14 April 2013

"See You on the Other Side"

At Shelter Bay, we hear it alot. It conjures unnerving images of people in matching tennis shoes and large batches of Kool-Aid. But, no, no cult activity implied or intended, just a 47 or so mile trip up three locks, across a lake and a cut and then down three locks to the other side (in our case, the Pacific side) of Panama.

Ready to go!

Its wholly earthly nature notwithstanding, it probably takes as much or more preparation as would a trip to a next plane of existence. The Panama Canal Authority takes this whole transiting thing very seriously; an accident inside one of the locks could really mess with the commercial traffic--some 12,000 plus vessels a year--that pay $50,000 or more apiece to cross. (A sum, by the way, which makes our $2000 transiting fee sound like pocket change.) First, there is the admeasurement (yes, ADmeasurement) of the vessel. An admeasurer comes to the boat and actually measures its length. The width and draft of the vessel are ascertained and navigational lights are checked for functionality. Fortunately, JOY (by her previous name) had already transited once and the canal authority retains the paperwork for every vessel forever. So, we were saved from actually being measured--just questioned as to whether everything was in working order, which, in fact, it was.

Next, lines and fenders must be obtained. The lines (4 of them at 125 ft. apiece), are for tying the vessel to the walls of the canal and/or another vessel. Fenders, old vehicle tires wrapped in garbage bags, prevent the vessel from being damaged. There are any number of ways to get them. We got ours from boats who had just crossed. We ended up with so many of them that our agent took our extras away BEFORE we crossed.

In addition to lines and fenders, a transiting vehicle needs linehandlers, four of these also; one for each "corner" of the boat. It's generally not hard to find linehandlers. They can be hired through one's canal agent. (While hiring an agent is not required, most cruisers do for the same reason most people hire a wedding planner: why bother to get good at the details of something you're planning to do only once), but most people find that other cruisers are more than willing to serve as linehandlers for the experience before they themselves transit. Having served as linehandlers for our friends Tim and Cath on Helena May, we decided to use the linehandler they hired, a young guy named Eric, who has been doing this for seven years and doesn't even know how many boats he's helped transit.

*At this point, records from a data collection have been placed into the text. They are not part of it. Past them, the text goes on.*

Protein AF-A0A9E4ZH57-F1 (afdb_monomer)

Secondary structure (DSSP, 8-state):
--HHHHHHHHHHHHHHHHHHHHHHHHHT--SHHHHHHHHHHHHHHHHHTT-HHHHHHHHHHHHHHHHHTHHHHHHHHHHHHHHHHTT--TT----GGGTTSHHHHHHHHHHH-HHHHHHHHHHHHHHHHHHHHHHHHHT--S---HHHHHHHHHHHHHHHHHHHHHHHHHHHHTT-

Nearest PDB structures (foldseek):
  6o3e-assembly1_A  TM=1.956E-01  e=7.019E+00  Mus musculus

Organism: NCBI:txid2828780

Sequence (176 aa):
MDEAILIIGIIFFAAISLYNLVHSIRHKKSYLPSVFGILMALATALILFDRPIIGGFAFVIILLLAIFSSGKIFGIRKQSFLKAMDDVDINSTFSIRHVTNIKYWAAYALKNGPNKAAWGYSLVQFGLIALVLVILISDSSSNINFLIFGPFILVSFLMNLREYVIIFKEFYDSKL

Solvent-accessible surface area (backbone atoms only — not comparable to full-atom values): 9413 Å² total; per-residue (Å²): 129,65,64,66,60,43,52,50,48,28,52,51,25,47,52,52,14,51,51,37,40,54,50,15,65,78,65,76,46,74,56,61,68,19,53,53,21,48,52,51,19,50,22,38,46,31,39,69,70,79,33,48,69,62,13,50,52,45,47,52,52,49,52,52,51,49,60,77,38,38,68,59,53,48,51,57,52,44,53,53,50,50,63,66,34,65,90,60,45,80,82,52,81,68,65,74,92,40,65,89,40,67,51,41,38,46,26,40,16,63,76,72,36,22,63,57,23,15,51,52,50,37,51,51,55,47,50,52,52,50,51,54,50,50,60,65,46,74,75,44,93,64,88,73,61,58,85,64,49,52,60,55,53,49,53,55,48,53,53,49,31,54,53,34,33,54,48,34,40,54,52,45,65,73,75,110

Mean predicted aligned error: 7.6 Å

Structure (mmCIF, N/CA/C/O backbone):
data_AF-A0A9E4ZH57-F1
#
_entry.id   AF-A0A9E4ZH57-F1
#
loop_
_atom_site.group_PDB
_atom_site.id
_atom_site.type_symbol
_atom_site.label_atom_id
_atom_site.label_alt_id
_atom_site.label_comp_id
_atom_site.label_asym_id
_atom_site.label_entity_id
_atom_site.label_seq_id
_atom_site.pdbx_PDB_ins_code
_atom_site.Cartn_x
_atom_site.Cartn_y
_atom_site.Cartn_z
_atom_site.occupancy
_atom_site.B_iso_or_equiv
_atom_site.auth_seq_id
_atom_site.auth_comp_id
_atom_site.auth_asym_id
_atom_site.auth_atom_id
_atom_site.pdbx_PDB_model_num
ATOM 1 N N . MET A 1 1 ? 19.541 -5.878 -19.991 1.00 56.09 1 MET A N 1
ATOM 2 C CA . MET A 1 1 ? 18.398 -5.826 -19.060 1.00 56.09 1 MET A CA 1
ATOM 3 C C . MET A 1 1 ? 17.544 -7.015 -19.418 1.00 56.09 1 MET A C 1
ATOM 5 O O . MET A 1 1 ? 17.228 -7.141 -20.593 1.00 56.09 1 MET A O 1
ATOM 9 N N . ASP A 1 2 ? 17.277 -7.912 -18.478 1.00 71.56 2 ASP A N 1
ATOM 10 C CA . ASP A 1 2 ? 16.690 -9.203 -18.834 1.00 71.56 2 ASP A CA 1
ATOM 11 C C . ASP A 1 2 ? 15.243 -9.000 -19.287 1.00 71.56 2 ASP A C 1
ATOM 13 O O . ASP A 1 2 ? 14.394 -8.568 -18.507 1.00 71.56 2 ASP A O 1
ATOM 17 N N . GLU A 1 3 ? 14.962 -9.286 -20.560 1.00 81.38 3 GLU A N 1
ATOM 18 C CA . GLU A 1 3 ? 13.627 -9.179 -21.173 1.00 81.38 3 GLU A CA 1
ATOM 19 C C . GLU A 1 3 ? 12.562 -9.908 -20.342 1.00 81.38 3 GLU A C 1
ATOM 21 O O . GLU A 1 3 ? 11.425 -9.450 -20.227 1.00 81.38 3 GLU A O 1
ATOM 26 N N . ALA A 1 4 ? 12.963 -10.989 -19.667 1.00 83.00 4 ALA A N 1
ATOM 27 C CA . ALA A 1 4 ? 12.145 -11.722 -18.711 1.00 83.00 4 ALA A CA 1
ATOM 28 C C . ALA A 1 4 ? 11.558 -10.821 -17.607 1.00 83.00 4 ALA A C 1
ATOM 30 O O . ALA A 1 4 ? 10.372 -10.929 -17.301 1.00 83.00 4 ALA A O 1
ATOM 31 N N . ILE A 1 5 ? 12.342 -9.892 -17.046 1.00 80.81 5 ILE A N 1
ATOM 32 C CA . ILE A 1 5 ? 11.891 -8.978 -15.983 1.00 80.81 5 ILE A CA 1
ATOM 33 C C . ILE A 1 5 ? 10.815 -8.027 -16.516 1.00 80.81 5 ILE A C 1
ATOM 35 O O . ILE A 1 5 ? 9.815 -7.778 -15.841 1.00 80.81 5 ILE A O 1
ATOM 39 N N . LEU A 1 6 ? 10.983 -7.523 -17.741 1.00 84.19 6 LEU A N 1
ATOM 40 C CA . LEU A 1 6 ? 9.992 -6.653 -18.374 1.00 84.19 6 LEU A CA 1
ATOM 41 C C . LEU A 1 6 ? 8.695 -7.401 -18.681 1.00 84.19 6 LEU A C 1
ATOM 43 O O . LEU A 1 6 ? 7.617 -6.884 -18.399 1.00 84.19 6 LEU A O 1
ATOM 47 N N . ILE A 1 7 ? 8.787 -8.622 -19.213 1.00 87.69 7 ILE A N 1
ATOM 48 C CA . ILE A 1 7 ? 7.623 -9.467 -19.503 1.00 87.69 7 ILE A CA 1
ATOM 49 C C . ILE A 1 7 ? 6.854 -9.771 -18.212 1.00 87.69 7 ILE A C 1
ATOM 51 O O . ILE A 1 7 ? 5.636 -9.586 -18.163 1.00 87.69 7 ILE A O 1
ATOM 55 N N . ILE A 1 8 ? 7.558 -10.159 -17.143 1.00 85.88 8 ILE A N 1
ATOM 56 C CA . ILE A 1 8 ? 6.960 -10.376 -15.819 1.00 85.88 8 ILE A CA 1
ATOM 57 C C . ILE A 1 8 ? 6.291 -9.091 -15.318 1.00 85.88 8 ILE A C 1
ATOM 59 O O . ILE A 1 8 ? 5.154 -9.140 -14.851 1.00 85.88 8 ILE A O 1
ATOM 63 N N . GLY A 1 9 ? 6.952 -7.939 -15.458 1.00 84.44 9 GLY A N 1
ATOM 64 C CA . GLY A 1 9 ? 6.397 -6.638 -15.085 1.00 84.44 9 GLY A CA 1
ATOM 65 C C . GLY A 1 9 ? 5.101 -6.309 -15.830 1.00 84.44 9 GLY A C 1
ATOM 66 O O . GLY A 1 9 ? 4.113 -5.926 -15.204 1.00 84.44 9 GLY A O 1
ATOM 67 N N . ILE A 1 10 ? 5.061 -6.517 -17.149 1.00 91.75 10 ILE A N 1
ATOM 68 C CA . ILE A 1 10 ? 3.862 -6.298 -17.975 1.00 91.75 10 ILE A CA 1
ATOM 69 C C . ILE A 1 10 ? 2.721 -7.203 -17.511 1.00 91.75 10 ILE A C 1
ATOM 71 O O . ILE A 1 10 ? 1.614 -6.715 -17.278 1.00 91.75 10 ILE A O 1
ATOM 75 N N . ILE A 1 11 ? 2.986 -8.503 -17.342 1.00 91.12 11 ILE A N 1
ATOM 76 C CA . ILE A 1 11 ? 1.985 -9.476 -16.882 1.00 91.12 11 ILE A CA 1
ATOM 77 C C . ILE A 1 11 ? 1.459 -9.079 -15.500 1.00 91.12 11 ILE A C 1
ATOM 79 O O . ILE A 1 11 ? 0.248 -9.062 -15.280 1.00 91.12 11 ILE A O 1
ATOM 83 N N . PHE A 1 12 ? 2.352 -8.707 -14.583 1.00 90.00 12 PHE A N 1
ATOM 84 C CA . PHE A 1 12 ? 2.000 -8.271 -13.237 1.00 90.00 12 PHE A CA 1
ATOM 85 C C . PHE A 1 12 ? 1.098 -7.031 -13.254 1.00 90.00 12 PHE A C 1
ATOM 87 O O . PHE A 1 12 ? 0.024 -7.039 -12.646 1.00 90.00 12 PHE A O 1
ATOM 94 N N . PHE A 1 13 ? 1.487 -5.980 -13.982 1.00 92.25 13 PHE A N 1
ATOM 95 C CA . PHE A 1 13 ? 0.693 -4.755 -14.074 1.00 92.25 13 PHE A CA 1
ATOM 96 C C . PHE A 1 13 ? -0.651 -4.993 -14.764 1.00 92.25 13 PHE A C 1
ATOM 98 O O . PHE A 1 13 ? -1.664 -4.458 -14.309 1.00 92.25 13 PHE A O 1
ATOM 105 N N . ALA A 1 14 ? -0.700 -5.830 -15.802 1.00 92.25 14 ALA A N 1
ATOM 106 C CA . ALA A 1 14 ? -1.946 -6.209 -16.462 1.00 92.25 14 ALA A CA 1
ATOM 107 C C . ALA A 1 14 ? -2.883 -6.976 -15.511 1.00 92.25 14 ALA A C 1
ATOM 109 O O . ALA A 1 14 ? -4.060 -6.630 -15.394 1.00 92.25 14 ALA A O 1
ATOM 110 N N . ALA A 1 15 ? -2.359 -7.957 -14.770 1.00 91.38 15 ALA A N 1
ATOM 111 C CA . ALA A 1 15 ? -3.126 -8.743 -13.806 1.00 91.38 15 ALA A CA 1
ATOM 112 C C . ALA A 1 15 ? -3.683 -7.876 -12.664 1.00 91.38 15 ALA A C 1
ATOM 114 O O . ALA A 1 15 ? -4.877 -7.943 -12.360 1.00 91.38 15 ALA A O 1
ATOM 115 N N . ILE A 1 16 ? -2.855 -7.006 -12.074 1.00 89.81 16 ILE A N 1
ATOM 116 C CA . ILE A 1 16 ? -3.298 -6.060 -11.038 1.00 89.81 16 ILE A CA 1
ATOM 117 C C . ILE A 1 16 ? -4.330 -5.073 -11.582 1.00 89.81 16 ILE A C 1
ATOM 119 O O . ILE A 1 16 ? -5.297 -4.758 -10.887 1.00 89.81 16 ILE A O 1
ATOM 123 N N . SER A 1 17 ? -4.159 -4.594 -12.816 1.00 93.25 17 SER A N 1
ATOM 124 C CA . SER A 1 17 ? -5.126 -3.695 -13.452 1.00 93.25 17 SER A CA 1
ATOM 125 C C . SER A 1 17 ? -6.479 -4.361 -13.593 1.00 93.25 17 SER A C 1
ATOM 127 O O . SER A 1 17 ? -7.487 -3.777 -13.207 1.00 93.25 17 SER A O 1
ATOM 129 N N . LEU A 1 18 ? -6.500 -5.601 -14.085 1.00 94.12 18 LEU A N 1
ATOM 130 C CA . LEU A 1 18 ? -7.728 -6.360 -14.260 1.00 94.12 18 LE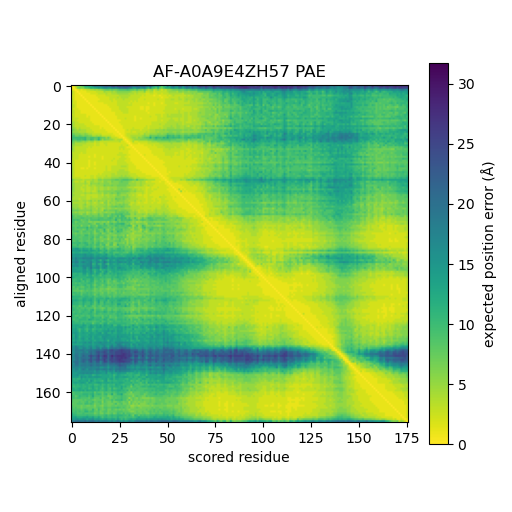U A CA 1
ATOM 131 C C . LEU A 1 18 ? -8.404 -6.642 -12.915 1.00 94.12 18 LEU A C 1
ATOM 133 O O . LEU A 1 18 ? -9.608 -6.427 -12.777 1.00 94.12 18 LEU A O 1
ATOM 137 N N . TYR A 1 19 ? -7.631 -7.050 -11.904 1.00 91.75 19 TYR A N 1
ATOM 138 C CA . TYR A 1 19 ? -8.136 -7.227 -10.544 1.00 91.75 19 TYR A CA 1
ATOM 139 C C . TYR A 1 19 ? -8.776 -5.936 -10.013 1.00 91.75 19 TYR A C 1
ATOM 141 O O . TYR A 1 19 ? -9.926 -5.948 -9.564 1.00 91.75 19 TYR A O 1
ATOM 149 N N . ASN A 1 20 ? -8.066 -4.810 -10.120 1.00 90.38 20 ASN A N 1
ATOM 150 C CA . ASN A 1 20 ? -8.550 -3.509 -9.668 1.00 90.38 20 ASN A CA 1
ATOM 151 C C . ASN A 1 20 ? -9.783 -3.054 -10.451 1.00 90.38 20 ASN A C 1
ATOM 153 O O . ASN A 1 20 ? -10.703 -2.507 -9.850 1.00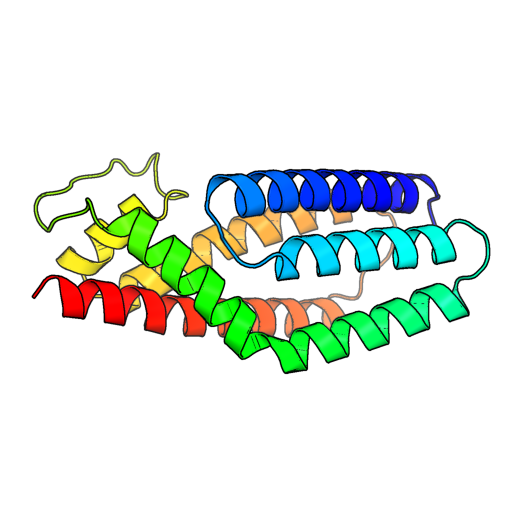 90.38 20 ASN A O 1
ATOM 157 N N . LEU A 1 21 ? -9.839 -3.305 -11.759 1.00 92.12 21 LEU A N 1
ATOM 158 C CA . LEU A 1 21 ? -10.987 -2.983 -12.601 1.00 92.12 21 LEU A CA 1
ATOM 159 C C . LEU A 1 21 ? -12.228 -3.758 -12.155 1.00 92.12 21 LEU A C 1
ATOM 161 O O . LEU A 1 21 ? -13.260 -3.154 -11.867 1.00 92.12 21 LEU A O 1
ATOM 165 N N . VAL A 1 22 ? -12.116 -5.084 -12.036 1.00 92.31 22 VAL A N 1
ATOM 166 C CA . VAL A 1 22 ? -13.216 -5.954 -11.595 1.00 92.31 22 VAL A CA 1
ATOM 167 C C . VAL A 1 22 ? -13.686 -5.556 -10.199 1.00 92.31 22 VAL A C 1
ATOM 169 O O . VAL A 1 22 ? -14.888 -5.429 -9.958 1.00 92.31 22 VAL A O 1
ATOM 172 N N . HIS A 1 23 ? -12.753 -5.316 -9.281 1.00 86.81 23 HIS A N 1
ATOM 173 C CA . HIS A 1 23 ? -13.066 -4.883 -7.926 1.00 86.81 23 HIS A CA 1
ATOM 174 C C . HIS A 1 23 ? -13.746 -3.500 -7.905 1.00 86.81 23 HIS A C 1
ATOM 176 O O . HIS A 1 23 ? -14.722 -3.304 -7.177 1.00 86.81 23 HIS A O 1
ATOM 182 N N . SER A 1 24 ? -13.300 -2.551 -8.733 1.00 88.75 24 SER A N 1
ATOM 183 C CA . SER A 1 24 ? -13.914 -1.223 -8.838 1.00 88.75 24 SER A CA 1
ATOM 184 C C . SER A 1 24 ? -15.317 -1.265 -9.433 1.00 88.75 24 SER A C 1
ATOM 186 O O . SER A 1 24 ? -16.196 -0.586 -8.905 1.00 88.75 24 SER A O 1
ATOM 188 N N . ILE A 1 25 ? -15.567 -2.117 -10.434 1.00 89.62 25 ILE A N 1
ATOM 189 C CA . ILE A 1 25 ? -16.911 -2.348 -10.985 1.00 89.62 25 ILE A CA 1
ATOM 190 C C . ILE A 1 25 ? -17.830 -2.940 -9.909 1.00 89.62 25 ILE A C 1
ATOM 192 O O . ILE A 1 25 ? -18.895 -2.389 -9.631 1.00 89.62 25 ILE A O 1
ATOM 196 N N . ARG A 1 26 ? -17.408 -4.035 -9.258 1.00 87.75 26 ARG A N 1
ATOM 197 C CA . ARG A 1 26 ? -18.226 -4.746 -8.256 1.00 87.75 26 ARG A CA 1
ATOM 198 C C . ARG A 1 26 ? -18.575 -3.884 -7.048 1.00 87.75 26 ARG A C 1
ATOM 200 O O . ARG A 1 26 ? -19.669 -4.004 -6.506 1.00 87.75 26 ARG A O 1
ATOM 207 N N . HIS A 1 27 ? -17.659 -3.018 -6.623 1.00 82.31 27 HIS A N 1
ATOM 208 C CA . HIS A 1 27 ? -17.825 -2.218 -5.410 1.00 82.31 27 HIS A CA 1
ATOM 209 C C . HIS A 1 27 ? -18.072 -0.728 -5.674 1.00 82.31 27 HIS A C 1
ATOM 211 O O . HIS A 1 27 ? -18.029 0.050 -4.722 1.00 82.31 27 HIS A O 1
ATOM 217 N N . LYS A 1 28 ? -18.326 -0.326 -6.932 1.00 81.94 28 LYS A N 1
ATOM 218 C CA . LYS A 1 28 ? -18.514 1.075 -7.364 1.00 81.94 28 LYS A CA 1
ATOM 219 C C . LYS A 1 28 ? -17.421 2.012 -6.823 1.00 81.94 28 LYS A C 1
ATOM 221 O O . LYS A 1 28 ? -17.694 3.128 -6.385 1.00 81.94 28 LYS A O 1
ATOM 226 N N . LYS A 1 29 ? -16.176 1.526 -6.804 1.00 81.06 29 LYS A N 1
ATOM 227 C CA . LYS A 1 29 ? -15.000 2.270 -6.328 1.00 81.06 29 LYS A CA 1
ATOM 228 C C . LYS A 1 29 ? -14.295 2.967 -7.493 1.00 81.06 29 LYS A C 1
ATOM 230 O O . LYS A 1 29 ? -14.584 2.722 -8.659 1.00 81.06 29 LYS A O 1
ATOM 235 N N . SER A 1 30 ? -13.349 3.845 -7.166 1.00 81.88 30 SER A N 1
ATOM 236 C CA . SER A 1 30 ? -12.561 4.576 -8.161 1.00 81.88 30 SER A CA 1
ATOM 237 C C . SER A 1 30 ? -11.812 3.641 -9.118 1.00 81.88 30 SER A C 1
ATOM 239 O O . SER A 1 30 ? -11.185 2.672 -8.690 1.00 81.88 30 SER A O 1
ATOM 241 N N . TYR A 1 31 ? -11.818 3.972 -10.409 1.00 86.81 31 TYR A N 1
ATOM 242 C CA . TYR A 1 31 ? -11.038 3.281 -11.444 1.00 86.81 31 TYR A CA 1
ATOM 243 C C . TYR A 1 31 ? -9.562 3.692 -11.465 1.00 86.81 31 TYR A C 1
ATOM 245 O O . TYR A 1 31 ? -8.767 3.085 -12.178 1.00 86.81 31 TYR A O 1
ATOM 253 N N . LEU A 1 32 ? -9.182 4.698 -10.670 1.00 85.31 32 LEU A N 1
ATOM 254 C CA . LEU A 1 32 ? -7.839 5.273 -10.667 1.00 85.31 32 LEU A CA 1
ATOM 255 C C . LEU A 1 32 ? -6.725 4.213 -10.509 1.00 85.31 32 LEU A C 1
ATOM 257 O O . LEU A 1 32 ? -5.798 4.238 -11.316 1.00 85.31 32 LEU A O 1
ATOM 261 N N . PRO A 1 33 ? -6.813 3.225 -9.589 1.00 84.50 33 PRO A N 1
ATOM 262 C CA . PRO A 1 33 ? -5.789 2.181 -9.474 1.00 84.50 33 PRO A CA 1
ATOM 263 C C . PRO A 1 33 ? -5.655 1.302 -10.727 1.00 84.50 33 PRO A C 1
ATOM 265 O O . PRO A 1 33 ? -4.555 0.868 -11.058 1.00 84.50 33 PRO A O 1
ATOM 268 N N . SER A 1 34 ? -6.758 1.052 -11.443 1.00 90.12 34 SER A N 1
ATOM 269 C CA . SER A 1 34 ? -6.732 0.307 -12.706 1.00 90.12 34 SER A CA 1
ATOM 270 C C . SER A 1 34 ? -6.095 1.125 -13.825 1.00 90.12 34 SER A C 1
ATOM 272 O O . SER A 1 34 ? -5.341 0.571 -14.616 1.00 90.12 34 SER A O 1
ATOM 274 N N . VAL A 1 35 ? -6.377 2.431 -13.893 1.00 88.75 35 VAL A N 1
ATOM 275 C CA . VAL A 1 35 ? -5.773 3.327 -14.892 1.00 88.75 35 VAL A CA 1
ATOM 276 C C . VAL A 1 35 ? -4.260 3.391 -14.698 1.00 88.75 35 VAL A C 1
ATOM 278 O O . VAL A 1 35 ? -3.519 3.213 -15.660 1.00 88.75 35 VAL A O 1
ATOM 281 N N . PHE A 1 36 ? -3.790 3.561 -13.458 1.00 89.31 36 PHE A N 1
ATOM 282 C CA . PHE A 1 36 ? -2.358 3.535 -13.154 1.00 89.31 36 PHE A CA 1
ATOM 283 C C . PHE A 1 36 ? -1.705 2.211 -13.553 1.00 89.31 36 PHE A C 1
ATOM 285 O O . PHE A 1 36 ? -0.650 2.230 -14.178 1.00 89.31 36 PHE A O 1
ATOM 292 N N . GLY A 1 37 ? -2.334 1.073 -13.254 1.00 89.50 37 GLY A N 1
ATOM 293 C CA . GLY A 1 37 ? -1.799 -0.224 -13.662 1.00 89.50 37 GLY A CA 1
ATOM 294 C C . GLY A 1 37 ? -1.688 -0.378 -15.187 1.00 89.50 37 GLY A C 1
ATOM 295 O O . GLY A 1 37 ? -0.659 -0.844 -15.672 1.00 89.50 37 GLY A O 1
ATOM 296 N N . ILE A 1 38 ? -2.686 0.081 -15.955 1.00 92.38 38 ILE A N 1
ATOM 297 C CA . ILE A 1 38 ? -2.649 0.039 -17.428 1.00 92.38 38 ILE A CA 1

With yours truly serving as another linehandler, we needed only two more and Jane's niece, Rachel, and her boyfriend, Josh, took time off work to fly down and help us (as well as deliver our Amazon.com shopping cart items).

We were so pleased they could both get the time off. The very minute our transit date was confirmed, Jane texted Rachel who in the very next minute bought their plane tickets. Against some pretty unlikely odds, they were actually going to make it--and they almost did. On the day before our transit, while our agent was collecting our aforementioned surplus of tires, Jane got an email from Rachel who said that she'd been turned away at the gate of their connecting flight in Atlanta. They shouldn't even have let her on the first flight in Cincinnati because her passport was expiring in under three months, the minimum time Panama requires passports to be valid in order to issue a visa. Of all the bizarre turns of luck! On the very small upside, our agent happened to be at the boat, so we explained the situation and asked to hire two additional linehandlers. He had two guys he could use, but it meant they'd have to work on their day off. But he was going to set us up.

We were very, very bummed about Rachel and Josh, but there was still too much to do to dwell on it. I had been cleaning the boat for days and still hadn't gotten to the outside. We needed to refuel, take the boat out to give the starboard engine one last chance to fail. (I realize that sounds absurd and fatalistic, but we never did figure out why it sprayed all of its oil all over the outboard wall, were never able to replicate the problem and were sure that if we didn't give it every possible opportunity to do otherwise, it would reprise its act of mischief while in the canal. An engine failure while crossing could cost us, at the very minimum, our transit fee and possibly much more), stow all the provisions we'd been collecting for the past month wherever we could find to put them, since we needed every available berth for our extra crew. This was, ironically, made easier by a hinge failure on our port head door. We took it off and used the door from the starboard head as a replacement, leaving the starboard head more accessible as a storage spot. The downside was the time I spent--about 6 hours--trying to get the starboard head door to work on the port side (they are identical and identically hung). It worked for a day, then it, too, fell off its hinges, much to the consternation of the unlucky person who was trying to exit the head at that moment.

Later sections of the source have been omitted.